* Items from a dataset
------------------------------------------------------------------------

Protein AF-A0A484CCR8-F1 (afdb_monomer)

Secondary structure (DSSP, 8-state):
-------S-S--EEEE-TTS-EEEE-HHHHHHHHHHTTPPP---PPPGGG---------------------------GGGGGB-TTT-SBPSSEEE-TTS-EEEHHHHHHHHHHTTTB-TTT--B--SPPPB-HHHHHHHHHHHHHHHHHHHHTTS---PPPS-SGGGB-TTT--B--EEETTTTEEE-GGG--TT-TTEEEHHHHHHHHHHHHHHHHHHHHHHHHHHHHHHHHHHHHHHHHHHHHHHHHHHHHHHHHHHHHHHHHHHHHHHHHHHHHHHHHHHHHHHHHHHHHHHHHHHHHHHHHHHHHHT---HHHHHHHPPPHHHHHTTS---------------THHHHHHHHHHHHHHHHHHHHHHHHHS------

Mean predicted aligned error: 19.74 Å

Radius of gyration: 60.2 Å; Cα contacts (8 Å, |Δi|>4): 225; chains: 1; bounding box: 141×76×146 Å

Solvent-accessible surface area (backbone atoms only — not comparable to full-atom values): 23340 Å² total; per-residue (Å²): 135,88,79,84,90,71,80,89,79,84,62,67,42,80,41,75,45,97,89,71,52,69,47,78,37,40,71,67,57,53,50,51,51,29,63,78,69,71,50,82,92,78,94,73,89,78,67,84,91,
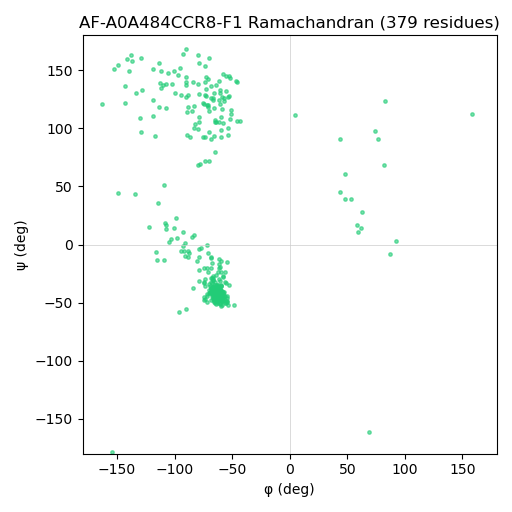62,87,70,90,78,90,77,76,82,70,79,77,80,79,77,75,68,80,77,71,77,71,82,72,80,71,74,61,70,66,75,80,39,37,12,86,79,82,69,40,67,34,55,56,20,18,48,41,97,88,69,56,58,31,20,42,70,59,48,54,56,46,33,76,79,47,84,33,35,40,91,85,81,62,48,75,55,90,62,87,58,62,67,36,64,66,60,28,53,52,33,52,51,53,52,52,50,52,59,55,53,60,73,48,73,87,60,84,88,70,81,90,64,96,59,68,68,82,48,29,29,92,89,73,75,35,60,49,56,30,28,33,62,90,76,71,41,75,34,22,79,88,72,62,62,100,86,58,91,56,58,41,50,40,69,62,54,46,54,52,52,51,51,50,52,53,50,54,50,49,56,51,51,53,54,47,53,54,51,50,50,52,50,55,51,52,53,52,52,51,49,55,51,50,55,51,53,51,49,54,50,51,56,51,48,54,40,51,54,52,42,50,52,46,51,52,52,38,49,51,64,65,46,45,60,60,52,54,48,50,57,50,47,56,50,51,54,50,54,52,48,53,51,52,52,52,49,50,55,51,51,54,51,53,50,50,56,50,52,58,47,70,68,48,85,51,69,66,59,34,66,71,66,57,77,60,71,68,64,64,54,72,70,64,78,79,70,88,83,77,76,84,80,78,83,84,73,80,74,66,61,63,52,54,51,53,39,51,55,52,41,52,60,45,55,53,52,53,55,56,55,55,58,68,68,52,75,81,88,70,86,133

Structure (mmCIF, N/CA/C/O backbone):
data_AF-A0A484CCR8-F1
#
_entry.id   AF-A0A484CCR8-F1
#
loop_
_atom_site.group_PDB
_atom_site.id
_atom_site.type_symbol
_atom_site.label_atom_id
_atom_site.label_alt_id
_atom_site.label_comp_id
_atom_site.label_asym_id
_atom_site.label_entity_id
_atom_site.label_seq_id
_atom_site.pdbx_PDB_ins_code
_atom_site.Cartn_x
_atom_site.Cartn_y
_atom_site.Cartn_z
_atom_site.occupancy
_atom_site.B_iso_or_equiv
_atom_site.auth_seq_id
_atom_site.auth_comp_id
_atom_site.auth_asym_id
_atom_site.auth_atom_id
_atom_site.pdbx_PDB_model_num
ATOM 1 N N . MET A 1 1 ? -35.602 -14.548 5.674 1.00 34.91 1 MET A N 1
ATOM 2 C CA . MET A 1 1 ? -35.113 -15.373 4.552 1.00 34.91 1 MET A CA 1
ATOM 3 C C . MET A 1 1 ? -34.458 -14.408 3.574 1.00 34.91 1 MET A C 1
ATOM 5 O O . MET A 1 1 ? -35.182 -13.652 2.951 1.00 34.91 1 MET A O 1
ATOM 9 N N . SER A 1 2 ? -33.176 -14.099 3.790 1.00 34.84 2 SER A N 1
ATOM 10 C CA . SER A 1 2 ? -32.014 -14.696 3.085 1.00 34.84 2 SER A CA 1
ATOM 11 C C . SER A 1 2 ? -31.806 -13.989 1.738 1.00 34.84 2 SER A C 1
ATOM 13 O O . SER A 1 2 ? -32.747 -13.980 0.962 1.00 34.84 2 SER A O 1
ATOM 15 N N . GLN A 1 3 ? -30.681 -13.396 1.342 1.00 32.97 3 GLN A N 1
ATOM 16 C CA . GLN A 1 3 ? -29.290 -13.248 1.807 1.00 32.97 3 GLN A CA 1
ATOM 17 C C . GLN A 1 3 ? -28.759 -12.044 0.984 1.00 32.97 3 GLN A C 1
ATOM 19 O O . GLN A 1 3 ? -29.028 -11.984 -0.208 1.00 32.97 3 GLN A O 1
ATOM 24 N N . THR A 1 4 ? -28.306 -10.945 1.591 1.00 32.03 4 THR A N 1
ATOM 25 C CA . THR A 1 4 ? -26.881 -10.555 1.705 1.00 32.03 4 THR A CA 1
ATOM 26 C C . THR A 1 4 ? -26.061 -10.720 0.419 1.00 32.03 4 THR A C 1
ATOM 28 O O . THR A 1 4 ? -25.426 -11.754 0.224 1.00 32.03 4 THR A O 1
ATOM 31 N N . ASP A 1 5 ? -26.018 -9.659 -0.394 1.00 30.42 5 ASP A N 1
ATOM 32 C CA . ASP A 1 5 ? -24.953 -9.406 -1.369 1.00 30.42 5 ASP A CA 1
ATOM 33 C C . ASP A 1 5 ? -23.673 -9.050 -0.600 1.00 30.42 5 ASP A C 1
ATOM 35 O O . ASP A 1 5 ? -23.493 -7.931 -0.117 1.00 30.42 5 ASP A O 1
ATOM 39 N N . THR A 1 6 ? -22.805 -10.038 -0.401 1.00 34.44 6 THR A N 1
ATOM 40 C CA . THR A 1 6 ? -21.496 -9.860 0.229 1.00 34.44 6 THR A CA 1
ATOM 41 C C . THR A 1 6 ? -20.444 -9.502 -0.815 1.00 34.44 6 THR A C 1
ATOM 43 O O . THR A 1 6 ? -20.163 -10.299 -1.707 1.00 34.44 6 THR A O 1
ATOM 46 N N . ASN A 1 7 ? -19.866 -8.308 -0.648 1.00 36.81 7 ASN A N 1
ATOM 47 C CA . ASN A 1 7 ? -18.496 -7.895 -0.968 1.00 36.81 7 ASN A CA 1
ATOM 48 C C . ASN A 1 7 ? -17.621 -8.946 -1.671 1.00 36.81 7 ASN A C 1
ATOM 50 O O . ASN A 1 7 ? -17.178 -9.909 -1.049 1.00 36.81 7 ASN A O 1
ATOM 54 N N . ASN A 1 8 ? -17.291 -8.685 -2.936 1.00 40.78 8 ASN A N 1
ATOM 55 C CA . ASN A 1 8 ? -16.367 -9.486 -3.744 1.00 40.78 8 ASN A CA 1
ATOM 56 C C . ASN A 1 8 ? -14.943 -8.881 -3.792 1.00 40.78 8 ASN A C 1
ATOM 58 O O . ASN A 1 8 ? -14.199 -9.128 -4.734 1.00 40.78 8 ASN A O 1
ATOM 62 N N . ASP A 1 9 ? -14.589 -8.061 -2.797 1.00 42.00 9 ASP A N 1
ATOM 63 C CA . ASP A 1 9 ? -13.367 -7.233 -2.770 1.00 42.00 9 ASP A CA 1
ATOM 64 C C . ASP A 1 9 ? -12.298 -7.756 -1.784 1.00 42.00 9 ASP A C 1
ATOM 66 O O . ASP A 1 9 ? -11.358 -7.056 -1.423 1.00 42.00 9 ASP A O 1
ATOM 70 N N . SER A 1 10 ? -12.445 -8.991 -1.292 1.00 52.50 10 SER A N 1
ATOM 71 C CA . SER A 1 10 ? -11.731 -9.484 -0.103 1.00 52.50 10 SER A CA 1
ATOM 72 C C . SER A 1 10 ? -10.616 -10.511 -0.351 1.00 52.50 10 SER A C 1
ATOM 74 O O . SER A 1 10 ? -10.207 -11.182 0.593 1.00 52.50 10 SER A O 1
ATOM 76 N N . ASP A 1 11 ? -10.077 -10.642 -1.568 1.00 63.91 11 ASP A N 1
ATOM 77 C CA . ASP A 1 11 ? -8.905 -11.516 -1.799 1.00 63.91 11 ASP A CA 1
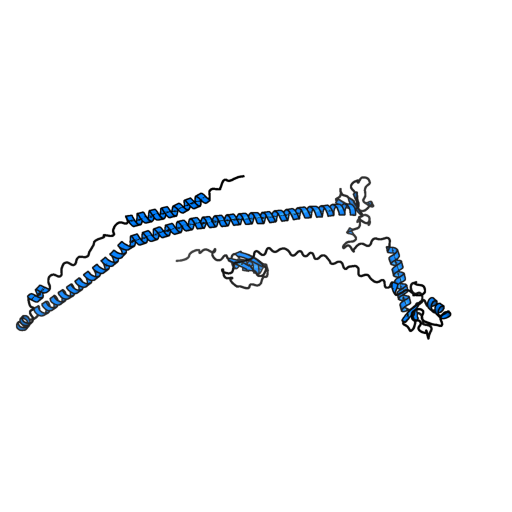
ATOM 78 C C . ASP A 1 11 ? -7.992 -11.015 -2.936 1.00 63.91 11 ASP A C 1
ATOM 80 O O . ASP A 1 11 ? -7.567 -11.770 -3.815 1.00 63.91 11 ASP A O 1
ATOM 84 N N . MET A 1 12 ? -7.715 -9.705 -2.959 1.00 76.31 12 MET A N 1
ATOM 85 C CA . MET A 1 12 ? -6.638 -9.149 -3.782 1.00 76.31 12 MET A CA 1
ATOM 86 C C . MET A 1 12 ? -5.322 -9.258 -3.011 1.00 76.31 12 MET A C 1
ATOM 88 O O . MET A 1 12 ? -5.140 -8.631 -1.974 1.00 76.31 12 MET A O 1
ATOM 92 N N . SER A 1 13 ? -4.391 -10.058 -3.520 1.00 79.31 13 SER A N 1
ATOM 93 C CA . SER A 1 13 ? -3.056 -10.234 -2.936 1.00 79.31 13 SER A CA 1
ATOM 94 C C . SER A 1 13 ? -2.006 -10.249 -4.044 1.00 79.31 13 SER A C 1
ATOM 96 O O . SER A 1 13 ? -2.336 -10.399 -5.221 1.00 79.31 13 SER A O 1
ATOM 98 N N . LEU A 1 14 ? -0.730 -10.049 -3.702 1.00 84.88 14 LEU A N 1
ATOM 99 C CA . LEU A 1 14 ? 0.346 -10.104 -4.691 1.00 84.88 14 LEU A CA 1
ATOM 100 C C . LEU A 1 14 ? 0.438 -11.521 -5.278 1.00 84.88 14 LEU A C 1
ATOM 102 O O . LEU A 1 14 ? 0.931 -12.446 -4.635 1.00 84.88 14 LEU A O 1
ATOM 106 N N . GLN A 1 15 ? -0.029 -11.679 -6.512 1.00 87.31 15 GLN A N 1
ATOM 107 C CA . GLN A 1 15 ? 0.087 -12.910 -7.279 1.00 87.31 15 GLN A CA 1
ATOM 108 C C . GLN A 1 15 ? 1.382 -12.874 -8.080 1.00 87.31 15 GLN A C 1
ATOM 110 O O . GLN A 1 15 ? 1.704 -11.856 -8.689 1.00 87.31 15 GLN A O 1
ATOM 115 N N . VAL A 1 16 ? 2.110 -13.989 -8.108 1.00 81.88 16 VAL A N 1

------------------------------------------------------------------------

* What the task asks
Look above for the line with "ATOM 15 N N" and the line with "ATOM 35 O O". Write out those two lines and all the lines between them, exactly, and no others.

* Exercise response
ATOM 15 N N . GLN A 1 3 ? -30.681 -13.396 1.342 1.00 32.97 3 GLN A N 1
ATOM 16 C CA . GLN A 1 3 ? -29.290 -13.248 1.807 1.00 32.97 3 GLN A CA 1
ATOM 17 C C . GLN A 1 3 ? -28.759 -12.044 0.984 1.00 32.97 3 GLN A C 1
ATOM 19 O O . GLN A 1 3 ? -29.028 -11.984 -0.208 1.00 32.97 3 GLN A O 1
ATOM 24 N N . THR A 1 4 ? -28.306 -10.945 1.591 1.00 32.03 4 THR A N 1
ATOM 25 C CA . THR A 1 4 ? -26.881 -10.555 1.705 1.00 32.03 4 THR A CA 1
ATOM 26 C C . THR A 1 4 ? -26.061 -10.720 0.419 1.00 32.03 4 THR A C 1
ATOM 28 O O . THR A 1 4 ? -25.426 -11.754 0.224 1.00 32.03 4 THR A O 1
ATOM 31 N N . ASP A 1 5 ? -26.018 -9.659 -0.394 1.00 30.42 5 ASP A N 1
ATOM 32 C CA . ASP A 1 5 ? -24.953 -9.406 -1.369 1.00 30.42 5 ASP A CA 1
ATOM 33 C C . ASP A 1 5 ? -23.673 -9.050 -0.600 1.00 30.42 5 ASP A C 1
ATOM 35 O O . ASP A 1 5 ? -23.493 -7.931 -0.117 1.00 30.42 5 ASP A O 1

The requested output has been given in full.